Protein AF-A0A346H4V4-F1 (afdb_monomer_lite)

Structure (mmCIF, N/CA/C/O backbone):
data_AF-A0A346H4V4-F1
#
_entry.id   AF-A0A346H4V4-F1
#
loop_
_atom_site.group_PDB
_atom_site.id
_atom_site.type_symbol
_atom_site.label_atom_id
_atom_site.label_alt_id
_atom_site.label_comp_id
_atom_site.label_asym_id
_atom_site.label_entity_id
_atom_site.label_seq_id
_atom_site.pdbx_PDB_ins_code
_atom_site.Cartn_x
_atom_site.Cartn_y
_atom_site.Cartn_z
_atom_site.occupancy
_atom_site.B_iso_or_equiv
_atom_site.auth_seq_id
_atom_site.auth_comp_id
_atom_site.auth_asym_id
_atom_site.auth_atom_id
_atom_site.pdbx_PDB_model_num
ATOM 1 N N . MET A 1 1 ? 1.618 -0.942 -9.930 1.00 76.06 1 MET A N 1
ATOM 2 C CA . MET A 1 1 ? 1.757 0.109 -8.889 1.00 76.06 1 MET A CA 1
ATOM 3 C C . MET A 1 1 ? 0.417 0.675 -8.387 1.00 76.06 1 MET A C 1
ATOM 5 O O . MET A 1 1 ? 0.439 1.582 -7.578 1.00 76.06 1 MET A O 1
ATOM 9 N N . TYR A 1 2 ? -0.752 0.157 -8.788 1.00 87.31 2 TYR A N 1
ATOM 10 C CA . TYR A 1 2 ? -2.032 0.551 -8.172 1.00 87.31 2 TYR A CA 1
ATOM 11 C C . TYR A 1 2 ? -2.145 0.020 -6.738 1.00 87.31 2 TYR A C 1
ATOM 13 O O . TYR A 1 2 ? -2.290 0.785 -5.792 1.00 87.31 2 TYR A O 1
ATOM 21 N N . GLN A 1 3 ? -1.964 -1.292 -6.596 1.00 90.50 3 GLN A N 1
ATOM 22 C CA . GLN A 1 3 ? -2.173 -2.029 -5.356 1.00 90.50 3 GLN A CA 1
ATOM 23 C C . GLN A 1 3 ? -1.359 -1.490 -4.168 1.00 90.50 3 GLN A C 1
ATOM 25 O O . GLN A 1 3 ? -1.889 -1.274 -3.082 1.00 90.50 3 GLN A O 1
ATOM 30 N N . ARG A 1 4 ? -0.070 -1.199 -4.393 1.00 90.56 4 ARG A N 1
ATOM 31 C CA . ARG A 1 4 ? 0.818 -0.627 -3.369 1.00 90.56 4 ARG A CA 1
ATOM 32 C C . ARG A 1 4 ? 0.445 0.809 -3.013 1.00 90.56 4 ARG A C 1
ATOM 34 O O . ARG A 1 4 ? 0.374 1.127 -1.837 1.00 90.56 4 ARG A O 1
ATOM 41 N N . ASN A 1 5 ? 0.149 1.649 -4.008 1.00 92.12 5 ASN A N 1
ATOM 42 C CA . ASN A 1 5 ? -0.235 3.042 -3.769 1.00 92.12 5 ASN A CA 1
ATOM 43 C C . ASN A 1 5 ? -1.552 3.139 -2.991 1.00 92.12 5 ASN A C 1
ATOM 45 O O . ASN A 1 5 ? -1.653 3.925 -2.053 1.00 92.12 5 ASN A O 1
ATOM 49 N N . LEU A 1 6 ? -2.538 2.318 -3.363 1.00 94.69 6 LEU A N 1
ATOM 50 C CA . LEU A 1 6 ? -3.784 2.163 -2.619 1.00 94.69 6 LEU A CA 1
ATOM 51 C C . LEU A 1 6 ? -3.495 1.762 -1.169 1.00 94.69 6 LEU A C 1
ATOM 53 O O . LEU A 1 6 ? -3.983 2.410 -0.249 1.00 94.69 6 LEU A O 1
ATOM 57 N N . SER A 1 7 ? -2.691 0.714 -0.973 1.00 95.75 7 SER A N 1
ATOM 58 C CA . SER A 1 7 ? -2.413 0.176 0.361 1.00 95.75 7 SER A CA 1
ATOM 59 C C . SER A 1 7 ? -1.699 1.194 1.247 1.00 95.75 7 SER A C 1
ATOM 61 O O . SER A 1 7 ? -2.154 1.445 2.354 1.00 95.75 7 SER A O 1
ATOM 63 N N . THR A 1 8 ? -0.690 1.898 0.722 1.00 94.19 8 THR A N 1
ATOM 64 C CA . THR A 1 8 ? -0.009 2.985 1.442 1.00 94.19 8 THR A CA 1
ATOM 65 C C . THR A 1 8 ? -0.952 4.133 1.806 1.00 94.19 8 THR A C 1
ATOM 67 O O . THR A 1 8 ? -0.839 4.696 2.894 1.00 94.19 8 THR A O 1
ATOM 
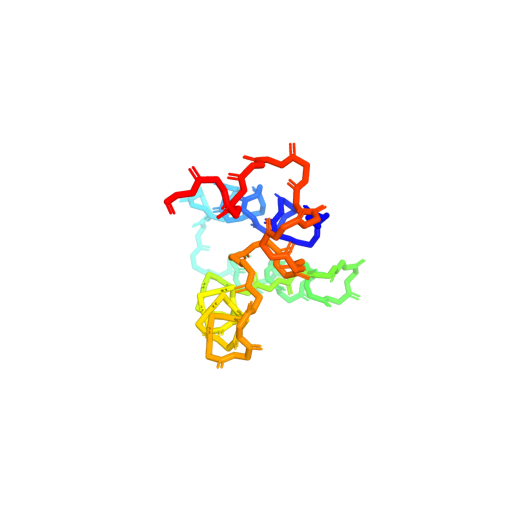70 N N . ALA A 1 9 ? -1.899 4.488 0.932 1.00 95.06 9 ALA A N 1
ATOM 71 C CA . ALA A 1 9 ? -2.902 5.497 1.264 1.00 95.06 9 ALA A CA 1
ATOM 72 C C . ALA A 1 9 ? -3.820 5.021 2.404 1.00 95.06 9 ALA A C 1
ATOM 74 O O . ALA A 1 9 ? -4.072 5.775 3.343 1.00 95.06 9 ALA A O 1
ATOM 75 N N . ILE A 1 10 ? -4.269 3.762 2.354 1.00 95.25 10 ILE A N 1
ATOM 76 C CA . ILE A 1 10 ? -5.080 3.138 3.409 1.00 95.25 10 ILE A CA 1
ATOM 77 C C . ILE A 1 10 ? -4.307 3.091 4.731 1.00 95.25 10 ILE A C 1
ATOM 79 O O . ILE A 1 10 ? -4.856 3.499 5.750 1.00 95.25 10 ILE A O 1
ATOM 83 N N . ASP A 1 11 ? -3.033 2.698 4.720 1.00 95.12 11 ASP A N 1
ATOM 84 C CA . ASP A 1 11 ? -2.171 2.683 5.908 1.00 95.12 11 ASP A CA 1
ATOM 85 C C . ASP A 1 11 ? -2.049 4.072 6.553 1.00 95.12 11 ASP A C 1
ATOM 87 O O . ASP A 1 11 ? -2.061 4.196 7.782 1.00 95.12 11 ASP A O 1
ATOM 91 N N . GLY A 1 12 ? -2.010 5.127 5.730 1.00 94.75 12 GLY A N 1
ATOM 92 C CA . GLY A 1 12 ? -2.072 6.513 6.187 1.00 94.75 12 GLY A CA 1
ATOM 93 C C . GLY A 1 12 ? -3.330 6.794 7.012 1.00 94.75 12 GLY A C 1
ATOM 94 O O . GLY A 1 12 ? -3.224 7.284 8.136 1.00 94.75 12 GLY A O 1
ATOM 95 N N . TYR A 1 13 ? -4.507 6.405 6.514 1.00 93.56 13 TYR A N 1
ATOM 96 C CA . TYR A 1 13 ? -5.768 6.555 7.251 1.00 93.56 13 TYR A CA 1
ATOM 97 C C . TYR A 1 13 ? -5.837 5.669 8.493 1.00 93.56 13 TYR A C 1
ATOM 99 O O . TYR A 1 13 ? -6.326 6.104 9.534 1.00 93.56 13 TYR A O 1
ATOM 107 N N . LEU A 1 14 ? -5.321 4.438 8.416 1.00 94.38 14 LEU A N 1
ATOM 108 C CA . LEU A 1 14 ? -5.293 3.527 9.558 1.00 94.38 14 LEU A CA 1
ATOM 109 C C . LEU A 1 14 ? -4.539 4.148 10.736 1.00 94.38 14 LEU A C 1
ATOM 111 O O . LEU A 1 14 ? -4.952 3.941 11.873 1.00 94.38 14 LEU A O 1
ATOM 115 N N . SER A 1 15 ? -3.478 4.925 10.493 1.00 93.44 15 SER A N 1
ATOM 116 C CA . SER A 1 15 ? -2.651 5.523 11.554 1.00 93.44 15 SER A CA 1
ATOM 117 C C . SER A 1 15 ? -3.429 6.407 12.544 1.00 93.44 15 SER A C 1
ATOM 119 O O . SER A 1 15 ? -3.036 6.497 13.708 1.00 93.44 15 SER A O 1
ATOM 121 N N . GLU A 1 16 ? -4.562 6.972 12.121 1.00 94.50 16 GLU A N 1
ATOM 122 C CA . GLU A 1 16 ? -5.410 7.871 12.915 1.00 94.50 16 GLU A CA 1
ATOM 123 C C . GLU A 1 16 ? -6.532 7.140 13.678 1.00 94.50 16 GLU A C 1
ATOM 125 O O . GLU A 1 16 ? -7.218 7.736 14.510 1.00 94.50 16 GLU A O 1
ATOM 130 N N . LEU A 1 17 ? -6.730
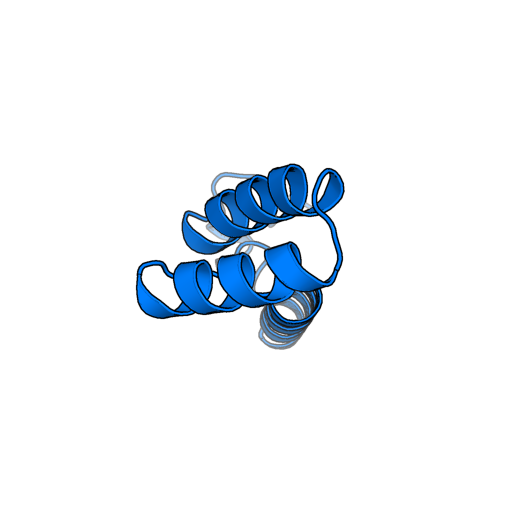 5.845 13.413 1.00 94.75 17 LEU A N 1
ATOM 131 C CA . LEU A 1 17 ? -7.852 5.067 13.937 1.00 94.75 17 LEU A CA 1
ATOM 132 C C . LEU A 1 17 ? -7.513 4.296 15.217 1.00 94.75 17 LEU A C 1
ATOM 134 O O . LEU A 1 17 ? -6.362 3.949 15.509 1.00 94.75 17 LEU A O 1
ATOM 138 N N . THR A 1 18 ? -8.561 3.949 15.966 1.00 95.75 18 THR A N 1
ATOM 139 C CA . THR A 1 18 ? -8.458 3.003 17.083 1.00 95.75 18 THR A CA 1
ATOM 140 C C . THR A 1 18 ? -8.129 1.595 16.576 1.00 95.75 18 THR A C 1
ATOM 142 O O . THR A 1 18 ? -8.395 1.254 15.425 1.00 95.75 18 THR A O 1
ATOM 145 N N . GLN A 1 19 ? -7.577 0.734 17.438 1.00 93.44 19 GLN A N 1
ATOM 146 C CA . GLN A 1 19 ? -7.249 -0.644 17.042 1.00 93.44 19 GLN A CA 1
==
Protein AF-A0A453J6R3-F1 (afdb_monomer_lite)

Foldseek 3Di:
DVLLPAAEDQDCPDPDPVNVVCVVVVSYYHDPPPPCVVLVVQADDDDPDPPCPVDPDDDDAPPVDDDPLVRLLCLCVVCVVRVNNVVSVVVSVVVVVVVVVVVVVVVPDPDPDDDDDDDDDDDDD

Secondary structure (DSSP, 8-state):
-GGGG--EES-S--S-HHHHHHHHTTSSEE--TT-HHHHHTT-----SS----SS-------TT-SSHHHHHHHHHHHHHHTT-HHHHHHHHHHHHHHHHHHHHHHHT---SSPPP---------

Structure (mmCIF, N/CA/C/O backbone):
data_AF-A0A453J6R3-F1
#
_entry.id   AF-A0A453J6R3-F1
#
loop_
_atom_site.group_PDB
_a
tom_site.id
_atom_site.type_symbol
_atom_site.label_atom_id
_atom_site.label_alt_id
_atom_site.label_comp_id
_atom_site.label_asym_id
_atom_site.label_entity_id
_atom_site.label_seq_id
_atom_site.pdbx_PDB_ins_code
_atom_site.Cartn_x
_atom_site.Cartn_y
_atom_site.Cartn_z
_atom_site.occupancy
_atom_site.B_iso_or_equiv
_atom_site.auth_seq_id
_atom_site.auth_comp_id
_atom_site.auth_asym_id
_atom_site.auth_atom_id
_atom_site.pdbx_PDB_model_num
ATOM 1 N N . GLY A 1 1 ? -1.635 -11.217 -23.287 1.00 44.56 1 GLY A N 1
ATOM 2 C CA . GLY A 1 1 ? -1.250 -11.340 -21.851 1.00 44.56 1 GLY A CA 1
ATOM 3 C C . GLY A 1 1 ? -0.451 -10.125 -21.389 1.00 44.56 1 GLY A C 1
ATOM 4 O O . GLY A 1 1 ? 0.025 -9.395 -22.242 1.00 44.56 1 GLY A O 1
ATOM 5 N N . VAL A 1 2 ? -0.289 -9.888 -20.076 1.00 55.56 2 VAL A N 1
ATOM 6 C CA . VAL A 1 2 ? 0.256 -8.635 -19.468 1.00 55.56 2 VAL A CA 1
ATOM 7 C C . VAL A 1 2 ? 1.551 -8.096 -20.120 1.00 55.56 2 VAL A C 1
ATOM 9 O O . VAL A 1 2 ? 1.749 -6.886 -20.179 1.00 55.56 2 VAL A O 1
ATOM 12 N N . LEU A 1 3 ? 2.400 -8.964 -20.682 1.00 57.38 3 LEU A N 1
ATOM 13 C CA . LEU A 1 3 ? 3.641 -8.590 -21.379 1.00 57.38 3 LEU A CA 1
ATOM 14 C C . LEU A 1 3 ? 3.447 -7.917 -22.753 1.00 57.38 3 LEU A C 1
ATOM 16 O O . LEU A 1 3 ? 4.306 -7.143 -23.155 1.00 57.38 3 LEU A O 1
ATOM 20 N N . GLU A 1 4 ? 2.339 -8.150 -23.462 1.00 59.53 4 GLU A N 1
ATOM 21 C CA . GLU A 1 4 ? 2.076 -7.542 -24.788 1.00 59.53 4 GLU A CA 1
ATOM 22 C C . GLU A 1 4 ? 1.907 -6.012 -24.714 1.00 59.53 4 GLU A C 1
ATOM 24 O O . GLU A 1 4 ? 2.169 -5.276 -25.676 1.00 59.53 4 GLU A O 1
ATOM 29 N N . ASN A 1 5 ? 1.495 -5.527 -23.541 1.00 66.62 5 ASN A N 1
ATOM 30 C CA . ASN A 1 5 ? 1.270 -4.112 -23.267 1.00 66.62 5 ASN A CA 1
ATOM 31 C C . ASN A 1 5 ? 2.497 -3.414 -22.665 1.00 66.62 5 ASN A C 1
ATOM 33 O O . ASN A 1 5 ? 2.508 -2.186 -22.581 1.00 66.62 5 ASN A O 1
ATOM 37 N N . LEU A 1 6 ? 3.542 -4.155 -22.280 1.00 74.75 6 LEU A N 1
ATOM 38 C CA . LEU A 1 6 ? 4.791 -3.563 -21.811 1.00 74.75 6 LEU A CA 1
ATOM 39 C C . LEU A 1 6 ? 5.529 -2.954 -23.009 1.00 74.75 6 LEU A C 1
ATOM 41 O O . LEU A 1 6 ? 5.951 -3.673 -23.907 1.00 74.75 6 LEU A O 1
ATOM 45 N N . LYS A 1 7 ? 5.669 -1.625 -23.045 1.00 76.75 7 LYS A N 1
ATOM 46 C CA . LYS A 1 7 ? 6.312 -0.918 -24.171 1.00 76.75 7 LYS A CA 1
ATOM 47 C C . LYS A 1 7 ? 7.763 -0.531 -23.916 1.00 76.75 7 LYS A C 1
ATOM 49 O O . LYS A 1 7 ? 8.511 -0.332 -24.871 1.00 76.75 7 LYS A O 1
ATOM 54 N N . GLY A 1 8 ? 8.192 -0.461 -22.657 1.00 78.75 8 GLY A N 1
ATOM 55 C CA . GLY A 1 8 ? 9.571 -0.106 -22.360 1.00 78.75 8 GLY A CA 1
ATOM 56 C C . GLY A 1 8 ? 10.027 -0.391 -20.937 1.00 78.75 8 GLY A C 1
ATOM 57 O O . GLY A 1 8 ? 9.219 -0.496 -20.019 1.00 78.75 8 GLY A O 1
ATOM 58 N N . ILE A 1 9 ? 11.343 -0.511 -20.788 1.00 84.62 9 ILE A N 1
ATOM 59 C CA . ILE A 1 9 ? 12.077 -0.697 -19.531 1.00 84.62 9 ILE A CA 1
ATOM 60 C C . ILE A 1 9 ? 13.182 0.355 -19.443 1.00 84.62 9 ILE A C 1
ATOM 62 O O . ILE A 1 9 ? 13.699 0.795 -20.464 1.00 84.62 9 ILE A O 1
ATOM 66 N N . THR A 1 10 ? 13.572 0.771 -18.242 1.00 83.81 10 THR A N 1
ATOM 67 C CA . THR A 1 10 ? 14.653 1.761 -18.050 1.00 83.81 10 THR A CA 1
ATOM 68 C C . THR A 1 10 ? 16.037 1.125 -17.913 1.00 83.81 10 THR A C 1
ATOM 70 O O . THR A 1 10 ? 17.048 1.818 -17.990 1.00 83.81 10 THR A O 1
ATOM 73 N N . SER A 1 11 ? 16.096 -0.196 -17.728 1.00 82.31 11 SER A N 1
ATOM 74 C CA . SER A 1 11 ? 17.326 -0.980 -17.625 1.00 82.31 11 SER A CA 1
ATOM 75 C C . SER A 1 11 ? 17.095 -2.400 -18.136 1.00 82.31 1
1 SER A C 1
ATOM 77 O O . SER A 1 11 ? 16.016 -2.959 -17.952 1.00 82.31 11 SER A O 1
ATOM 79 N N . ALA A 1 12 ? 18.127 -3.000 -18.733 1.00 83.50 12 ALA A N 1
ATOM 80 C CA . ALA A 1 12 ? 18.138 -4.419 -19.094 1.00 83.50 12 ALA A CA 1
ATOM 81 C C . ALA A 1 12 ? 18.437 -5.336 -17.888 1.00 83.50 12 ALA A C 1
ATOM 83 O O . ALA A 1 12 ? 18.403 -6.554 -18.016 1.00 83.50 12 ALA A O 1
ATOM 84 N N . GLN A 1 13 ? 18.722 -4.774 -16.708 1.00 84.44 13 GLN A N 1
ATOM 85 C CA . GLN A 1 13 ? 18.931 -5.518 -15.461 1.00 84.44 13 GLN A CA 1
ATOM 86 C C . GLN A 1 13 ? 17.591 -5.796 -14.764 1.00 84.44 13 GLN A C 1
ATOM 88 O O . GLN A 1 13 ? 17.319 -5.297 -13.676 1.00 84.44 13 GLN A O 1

WORK ORDER: The stretch of entries above that starts with the line containing "ATOM 83 N N" and goes on through the line containing "ATOM 93 C C" is to be transcribed exactly, and no other line is to be transcribed.

TASK OUTPUT:
ATOM 83 N N . ASP A 1 11 ? -3.033 2.698 4.720 1.00 95.12 11 ASP A N 1
ATOM 84 C CA . ASP A 1 11 ? -2.171 2.683 5.908 1.00 95.12 11 ASP A CA 1
ATOM 85 C C . ASP A 1 11 ? -2.049 4.072 6.553 1.00 95.12 11 ASP A C 1
ATOM 87 O O . ASP A 1 11 ? -2.061 4.196 7.782 1.00 95.12 11 ASP A O 1
ATOM 91 N N . GLY A 1 12 ? -2.010 5.127 5.730 1.00 94.75 12 GLY A N 1
ATOM 92 C CA . GLY A 1 12 ? -2.072 6.513 6.187 1.00 94.75 12 GLY A CA 1
ATOM 93 C C . GLY A 1 12 ? -3.330 6.794 7.012 1.00 94.75 12 GLY A C 1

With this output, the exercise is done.